Por que o filme Tropa de Elite, sobre a guerra entre a polícia e o tráfico no Rio de Janeiro, se tornou um fenômeno antes mesmo de chegar aos cinemas

MARTHA MENDONÇA E NELITO FERNANDES COM RAFAEL PEREIRA E SOLANGE AZEVEDO

O DIRETOR- CIENTISTA
José Padilha, que estudou Física, diz que em seus filmes tenta reproduzir e explicar fenômenos da natureza humana

Quem viu o pirata assistirá à mesma história no cinema. Duas pequenas cenas foram acrescentadas e a parte técnica – cores e som – foi melhorada. A grande diferença, s no entanto, é que Tropa de Elite ganha força na tela grande. E é um filme que vale a pena ver de novo. Tanto que, na zona sul do Rio, há jovens que fazem festas para ver e rever o filme.

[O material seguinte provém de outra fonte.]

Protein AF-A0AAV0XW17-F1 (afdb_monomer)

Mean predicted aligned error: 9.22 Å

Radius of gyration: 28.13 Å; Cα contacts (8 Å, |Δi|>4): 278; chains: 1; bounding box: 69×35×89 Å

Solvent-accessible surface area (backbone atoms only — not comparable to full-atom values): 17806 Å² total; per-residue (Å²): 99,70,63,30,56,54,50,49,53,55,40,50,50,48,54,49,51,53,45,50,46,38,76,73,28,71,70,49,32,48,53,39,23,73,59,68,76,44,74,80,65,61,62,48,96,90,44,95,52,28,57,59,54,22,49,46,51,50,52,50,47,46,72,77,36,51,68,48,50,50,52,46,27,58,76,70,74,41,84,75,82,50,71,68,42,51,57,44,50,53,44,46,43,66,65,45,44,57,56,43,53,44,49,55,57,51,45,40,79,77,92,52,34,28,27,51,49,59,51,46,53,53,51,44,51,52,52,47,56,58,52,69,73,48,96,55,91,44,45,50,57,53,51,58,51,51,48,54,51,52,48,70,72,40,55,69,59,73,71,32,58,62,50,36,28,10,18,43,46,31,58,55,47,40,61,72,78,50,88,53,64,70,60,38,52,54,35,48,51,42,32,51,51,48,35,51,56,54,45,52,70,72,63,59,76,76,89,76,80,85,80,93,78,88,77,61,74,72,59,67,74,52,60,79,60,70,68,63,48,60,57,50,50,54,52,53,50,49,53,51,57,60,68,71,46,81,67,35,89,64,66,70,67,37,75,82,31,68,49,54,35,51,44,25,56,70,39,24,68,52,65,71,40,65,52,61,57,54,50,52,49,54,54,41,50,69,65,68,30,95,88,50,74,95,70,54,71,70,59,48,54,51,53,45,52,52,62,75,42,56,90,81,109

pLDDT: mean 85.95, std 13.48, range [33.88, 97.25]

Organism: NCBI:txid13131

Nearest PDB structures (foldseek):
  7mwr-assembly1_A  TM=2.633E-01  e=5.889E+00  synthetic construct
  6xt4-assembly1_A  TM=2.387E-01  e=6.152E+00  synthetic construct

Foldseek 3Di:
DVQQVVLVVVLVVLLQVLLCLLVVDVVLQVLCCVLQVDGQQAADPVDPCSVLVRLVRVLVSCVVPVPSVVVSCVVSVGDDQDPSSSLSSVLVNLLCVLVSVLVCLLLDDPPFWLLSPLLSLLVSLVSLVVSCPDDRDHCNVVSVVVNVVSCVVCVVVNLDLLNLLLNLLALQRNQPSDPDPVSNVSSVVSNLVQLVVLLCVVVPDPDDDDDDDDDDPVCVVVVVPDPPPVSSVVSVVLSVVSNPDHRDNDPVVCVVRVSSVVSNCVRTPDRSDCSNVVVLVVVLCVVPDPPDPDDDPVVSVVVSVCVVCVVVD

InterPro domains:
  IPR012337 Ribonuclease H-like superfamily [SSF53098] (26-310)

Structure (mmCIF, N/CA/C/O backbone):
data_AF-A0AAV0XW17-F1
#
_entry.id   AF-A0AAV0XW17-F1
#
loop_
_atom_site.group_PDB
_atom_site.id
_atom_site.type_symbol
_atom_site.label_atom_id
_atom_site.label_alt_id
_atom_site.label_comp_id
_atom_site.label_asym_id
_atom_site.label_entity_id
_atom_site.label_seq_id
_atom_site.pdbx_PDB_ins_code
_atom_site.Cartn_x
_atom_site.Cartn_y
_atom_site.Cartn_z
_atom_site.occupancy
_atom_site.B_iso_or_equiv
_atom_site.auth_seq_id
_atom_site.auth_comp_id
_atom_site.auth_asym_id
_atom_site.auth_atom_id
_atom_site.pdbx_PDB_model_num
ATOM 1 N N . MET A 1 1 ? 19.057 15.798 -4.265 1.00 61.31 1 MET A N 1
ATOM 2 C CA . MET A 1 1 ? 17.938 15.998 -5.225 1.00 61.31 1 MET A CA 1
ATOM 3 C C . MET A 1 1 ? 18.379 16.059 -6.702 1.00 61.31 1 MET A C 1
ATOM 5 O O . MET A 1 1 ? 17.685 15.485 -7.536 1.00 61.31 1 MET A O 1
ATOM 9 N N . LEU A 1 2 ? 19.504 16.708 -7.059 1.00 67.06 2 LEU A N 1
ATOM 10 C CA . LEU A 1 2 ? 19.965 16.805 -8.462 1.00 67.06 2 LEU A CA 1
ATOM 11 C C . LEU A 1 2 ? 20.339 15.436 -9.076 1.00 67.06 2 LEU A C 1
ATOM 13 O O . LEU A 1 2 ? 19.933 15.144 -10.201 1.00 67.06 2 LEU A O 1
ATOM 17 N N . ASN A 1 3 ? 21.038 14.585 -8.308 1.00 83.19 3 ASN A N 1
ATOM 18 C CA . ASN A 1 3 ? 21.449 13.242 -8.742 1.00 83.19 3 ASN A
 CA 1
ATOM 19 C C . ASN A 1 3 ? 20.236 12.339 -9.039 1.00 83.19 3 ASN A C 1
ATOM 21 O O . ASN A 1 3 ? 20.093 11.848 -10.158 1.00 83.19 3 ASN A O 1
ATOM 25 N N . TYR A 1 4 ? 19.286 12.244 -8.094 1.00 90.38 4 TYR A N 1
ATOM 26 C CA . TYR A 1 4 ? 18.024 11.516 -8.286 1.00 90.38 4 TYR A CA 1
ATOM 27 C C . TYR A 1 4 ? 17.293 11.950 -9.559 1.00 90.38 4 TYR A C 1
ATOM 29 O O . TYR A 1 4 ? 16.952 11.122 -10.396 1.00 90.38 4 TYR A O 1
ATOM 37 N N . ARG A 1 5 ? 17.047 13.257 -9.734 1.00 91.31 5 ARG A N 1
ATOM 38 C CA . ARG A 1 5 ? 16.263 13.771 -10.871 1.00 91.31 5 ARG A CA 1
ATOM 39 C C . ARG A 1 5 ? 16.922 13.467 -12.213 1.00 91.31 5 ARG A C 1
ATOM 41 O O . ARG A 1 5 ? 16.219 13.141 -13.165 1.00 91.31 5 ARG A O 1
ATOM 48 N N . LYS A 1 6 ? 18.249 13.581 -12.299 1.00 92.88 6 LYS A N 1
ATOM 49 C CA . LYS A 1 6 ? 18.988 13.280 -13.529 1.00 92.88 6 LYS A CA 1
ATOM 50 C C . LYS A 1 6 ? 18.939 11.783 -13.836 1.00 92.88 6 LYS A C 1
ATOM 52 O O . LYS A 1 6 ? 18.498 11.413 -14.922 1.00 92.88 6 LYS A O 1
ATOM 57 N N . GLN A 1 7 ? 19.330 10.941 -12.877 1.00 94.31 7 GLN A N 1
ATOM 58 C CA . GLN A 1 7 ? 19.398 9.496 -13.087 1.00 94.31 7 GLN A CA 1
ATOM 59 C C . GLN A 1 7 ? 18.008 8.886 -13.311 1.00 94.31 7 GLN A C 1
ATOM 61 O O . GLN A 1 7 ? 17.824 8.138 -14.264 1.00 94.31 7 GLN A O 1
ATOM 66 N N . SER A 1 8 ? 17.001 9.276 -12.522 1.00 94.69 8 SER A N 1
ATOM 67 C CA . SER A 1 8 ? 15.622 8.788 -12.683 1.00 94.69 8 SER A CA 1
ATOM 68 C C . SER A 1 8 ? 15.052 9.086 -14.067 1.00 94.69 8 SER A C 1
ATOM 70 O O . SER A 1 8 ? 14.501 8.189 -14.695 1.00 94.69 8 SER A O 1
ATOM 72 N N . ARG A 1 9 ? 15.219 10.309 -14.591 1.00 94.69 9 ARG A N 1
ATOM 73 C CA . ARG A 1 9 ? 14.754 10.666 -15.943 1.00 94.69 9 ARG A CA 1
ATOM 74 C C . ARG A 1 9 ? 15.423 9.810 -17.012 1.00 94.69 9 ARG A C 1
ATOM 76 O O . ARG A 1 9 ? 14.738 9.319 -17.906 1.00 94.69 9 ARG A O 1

Alguns decoram diálogos e outros já incorporaram as gírias policiais no vocabulário. Uma delas é “aspira”, que quer dizer aspirante. Como os novatos na corporação sofrem mais, o termo chegou às ruas como sinônimo de otário. No jogo entre Flamengo e Sport, no Maracanã, a expulsão do atacante Souza fez a galera gritar “Zero-um, pede pra sair”, um bordão de Tropa de Elite. Outra expressão já consagrada é “Bota na conta do papa”. Ela se refere ao tempo em que os policiais do Bope foram designados para fazer a segurança de João Paulo II. Quando a tropa matava alguém, atribuía ao pontífice. Durante o desfile de comemoração da Independência, em 7 de setembro, as pessoas na arquibancada aplaudiram os policiais do Bope que estavam na avenida.

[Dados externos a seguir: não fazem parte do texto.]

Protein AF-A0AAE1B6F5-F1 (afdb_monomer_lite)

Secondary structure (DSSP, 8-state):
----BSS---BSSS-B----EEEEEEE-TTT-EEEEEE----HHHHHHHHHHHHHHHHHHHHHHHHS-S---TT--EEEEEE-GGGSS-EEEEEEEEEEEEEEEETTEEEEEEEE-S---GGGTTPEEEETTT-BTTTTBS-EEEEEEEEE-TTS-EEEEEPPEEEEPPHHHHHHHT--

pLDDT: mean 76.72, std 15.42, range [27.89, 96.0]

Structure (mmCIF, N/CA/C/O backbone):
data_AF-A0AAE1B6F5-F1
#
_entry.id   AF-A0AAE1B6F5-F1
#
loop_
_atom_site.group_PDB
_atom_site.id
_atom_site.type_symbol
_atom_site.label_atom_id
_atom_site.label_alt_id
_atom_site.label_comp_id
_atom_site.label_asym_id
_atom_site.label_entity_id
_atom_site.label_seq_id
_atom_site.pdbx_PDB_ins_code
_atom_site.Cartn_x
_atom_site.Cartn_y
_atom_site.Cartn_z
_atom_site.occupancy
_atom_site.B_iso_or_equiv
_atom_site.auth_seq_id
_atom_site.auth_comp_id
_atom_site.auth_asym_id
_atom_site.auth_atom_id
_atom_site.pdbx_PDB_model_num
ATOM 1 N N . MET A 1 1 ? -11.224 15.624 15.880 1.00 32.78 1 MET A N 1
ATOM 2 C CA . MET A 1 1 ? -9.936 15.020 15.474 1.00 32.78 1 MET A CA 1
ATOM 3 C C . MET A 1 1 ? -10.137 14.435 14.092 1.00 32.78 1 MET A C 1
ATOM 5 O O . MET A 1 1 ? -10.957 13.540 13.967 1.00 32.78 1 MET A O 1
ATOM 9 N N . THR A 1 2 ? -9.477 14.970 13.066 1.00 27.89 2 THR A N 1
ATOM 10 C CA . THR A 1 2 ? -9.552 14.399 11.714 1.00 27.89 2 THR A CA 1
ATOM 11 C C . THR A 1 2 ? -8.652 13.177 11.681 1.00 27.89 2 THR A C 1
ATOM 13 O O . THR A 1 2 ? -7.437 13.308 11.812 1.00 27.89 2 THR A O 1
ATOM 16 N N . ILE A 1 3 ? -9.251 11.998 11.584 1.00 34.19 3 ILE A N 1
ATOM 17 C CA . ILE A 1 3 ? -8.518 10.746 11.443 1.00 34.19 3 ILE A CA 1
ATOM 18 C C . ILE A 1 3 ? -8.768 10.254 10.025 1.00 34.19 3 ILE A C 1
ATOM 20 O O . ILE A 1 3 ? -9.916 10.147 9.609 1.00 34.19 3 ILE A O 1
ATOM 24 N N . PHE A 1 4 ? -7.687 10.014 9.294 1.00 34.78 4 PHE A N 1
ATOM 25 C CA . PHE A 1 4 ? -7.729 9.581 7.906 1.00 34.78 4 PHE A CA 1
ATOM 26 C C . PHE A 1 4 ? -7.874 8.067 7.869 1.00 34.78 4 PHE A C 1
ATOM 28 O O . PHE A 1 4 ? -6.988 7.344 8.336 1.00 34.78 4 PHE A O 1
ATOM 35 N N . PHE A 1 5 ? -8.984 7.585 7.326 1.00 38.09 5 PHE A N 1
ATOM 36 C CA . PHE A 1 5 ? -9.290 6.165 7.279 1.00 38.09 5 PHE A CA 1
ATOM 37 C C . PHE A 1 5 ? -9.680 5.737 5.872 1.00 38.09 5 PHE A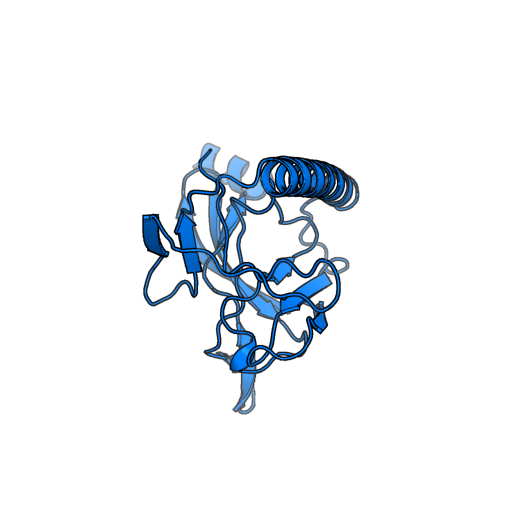 C 1
ATOM 39 O O . PHE A 1 5 ? -10.657 6.227 5.312 1.00 38.09 5 PHE A O 1
ATOM 46 N N . ASN A 1 6 ? -8.953 4.750 5.352 1.00 42.09 6 ASN A N 1
ATOM 47 C CA . ASN A 1 6 ? -9.415 3.932 4.241 1.00 42.09 6 ASN A CA 1
ATOM 48 C C . ASN A 1 6 ? -10.253 2.819 4.876 1.00 42.09 6 ASN A C 1
ATOM 50 O O . ASN A 1 6 ? -9.697 2.013 5.618 1.00 42.09 6 ASN A O 1
ATOM 54 N N . LEU A 1 7 ? -11.570 2.849 4.664 1.00 38.06 7 LEU A N 1
ATOM 55 C CA . LEU A 1 7 ? -12.560 1.841 5.067 1.00 38.06 7 LEU A CA 1
ATOM 56 C C . LEU A 1 7 ? -12.188 1.012 6.318 1.00 38.06 7 LEU A C 1
ATOM 58 O O . LEU A 1 7 ? -11.584 -0.060 6.242 1.00 38.06 7 LEU A O 1
ATOM 62 N N . VAL A 1 8 ? -12.567 1.500 7.497 1.00 41.62 8 VAL A N 1
ATOM 63 C CA . VAL A 1 8 ? -12.237 0.820 8.748 1.00 41.62 8 VAL A CA 1
ATOM 64 C C . VAL A 1 8 ? -13.384 -0.058 9.225 1.00 41.62 8 VAL A C 1
ATOM 66 O O . VAL A 1 8 ? -14.407 0.426 9.696 1.00 41.62 8 VAL A O 1
ATOM 69 N N . TYR A 1 9 ? -13.142 -1.366 9.206 1.00 45.81 9 TYR A N 1
ATOM 70 C CA . TYR A 1 9 ? -13.764 -2.284 10.152 1.00 45.81 9 TYR A CA 1
ATOM 71 C C . TYR A 1 9 ? -12.830 -2.403 11.366 1.00 45.81 9 TYR A C 1
ATOM 73 O O . TYR A 1 9 ? -11.806 -3.092 11.303 1.00 45.81 9 TYR A O 1
ATOM 81 N N . ILE A 1 10 ? -13.137 -1.699 12.463 1.00 45.28 10 ILE A N 1
ATOM 82 C CA . ILE A 1 10 ? -12.486 -1.956 13.758 1.00 45.28 10 ILE A CA 1
ATOM 83 C C . ILE A 1 10 ? -13.147 -3.198 14.343 1.00 45.28 10 ILE A C 1
ATOM 85 O O . ILE A 1 10 ? -14.283 -3.143 14.802 1.00 45.28 10 ILE A O 1
ATOM 89 N N . PHE A 1 11 ? -12.420 -4.313 14.314 1.00 41.91 11 PHE A N 1
ATOM 90 C CA . PHE A 1 11 ? -12.792 -5.524 15.034 1.00 41.91 11 PHE A CA 1
ATOM 91 C C . PHE A 1 11 ? -12.192 -5.462 16.436 1.00 41.91 11 PHE A C 1
ATOM 93 O O . PHE A 1 11 ? -10.974 -5.557 16.602 1.00 41.91 11 PHE A O 1
ATOM 100 N N . ARG A 1 12 ? -13.044 -5.317 17.451 1.00 40.97 12 ARG A N 1
ATOM 101 C CA . ARG A 1 12 ? -12.684 -5.556 18.854 1.00 40.97 12 ARG A CA 1
ATOM 102 C C . ARG A 1 12 ? -13.520 -6.752 19.319 1.00 40.97 12 ARG A C 1
ATOM 104 O O . ARG A 1 12 ? -14.606 -6.586 19.852 1.00 40.97 12 ARG A O 1
ATOM 111 N N . GLY A 1 13 ? -13.058 -7.964 19.007 1.00 47.88 13 GLY A N 1
ATOM 112 C CA . GLY A 1 13 ? -13.928 -9.149 18.996 1.00 47.88 13 GLY A CA 1
ATOM 113 C C . GLY A 1 13 ? -14.787 -9.214 17.725 1.00 47.88 13 GLY A C 1
ATOM 114 O O . GLY A 1 13 ? -14.489 -8.543 16.740 1.00 47.88 13 GLY A O 1
ATOM 115 N N . SER A 1 14 ? -15.839 -10.035 17.725 1.00 50.81 14 SER A N 1
ATOM 116 C CA . SER A 1 14 ? -16.767 -10.209 16.592 1.00 50.81 14 SER A CA 1
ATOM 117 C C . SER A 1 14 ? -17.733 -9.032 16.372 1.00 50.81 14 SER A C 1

Nem todo mundo que assiste ao filme vira torcedor fanático do Bope (leia as opiniões de internautas ). Mas as cenas podem levar muita gente a mudar de opinião sobre o modo como a polícia deve agir. Durante os 90 dias de filmagens, de setembro a dezembro do ano passado, as equipes circularam por cinco favelas cariocas dominadas pelo tráfico. Para o diretor Padilha, uma história marcou essa fase da produção: o encontro entre um policial do Bope e um ex-traficante. Um reconheceu o outro. “Andei dando uns tiros em você!”, disse o policial. A resposta foi: “Mas não acertou, irmão, eu tô aqui!”. A preparação dos atores contou com o ex-integrante do Bope e hoje secretário de Segurança de São Gonçalo, Rio de Janeiro, Paulo Storani. Ele teve a ajuda de policiais civis e militares. Houve aulas de tiro, luta e movimentação. Os atores cantaram hinos da polícia, comeram no chão e nadaram em água gelada. Uma das histórias de bastidores afirma que Wagner Moura, que interpreta o Capitão Nascimento, quebrou o nariz de um oficial durante as filmagens. Quem participou da produção também diz que um dos atores coadjuvantes foi afastado pela psicóloga da equipe porque estava levando tudo a sério demais.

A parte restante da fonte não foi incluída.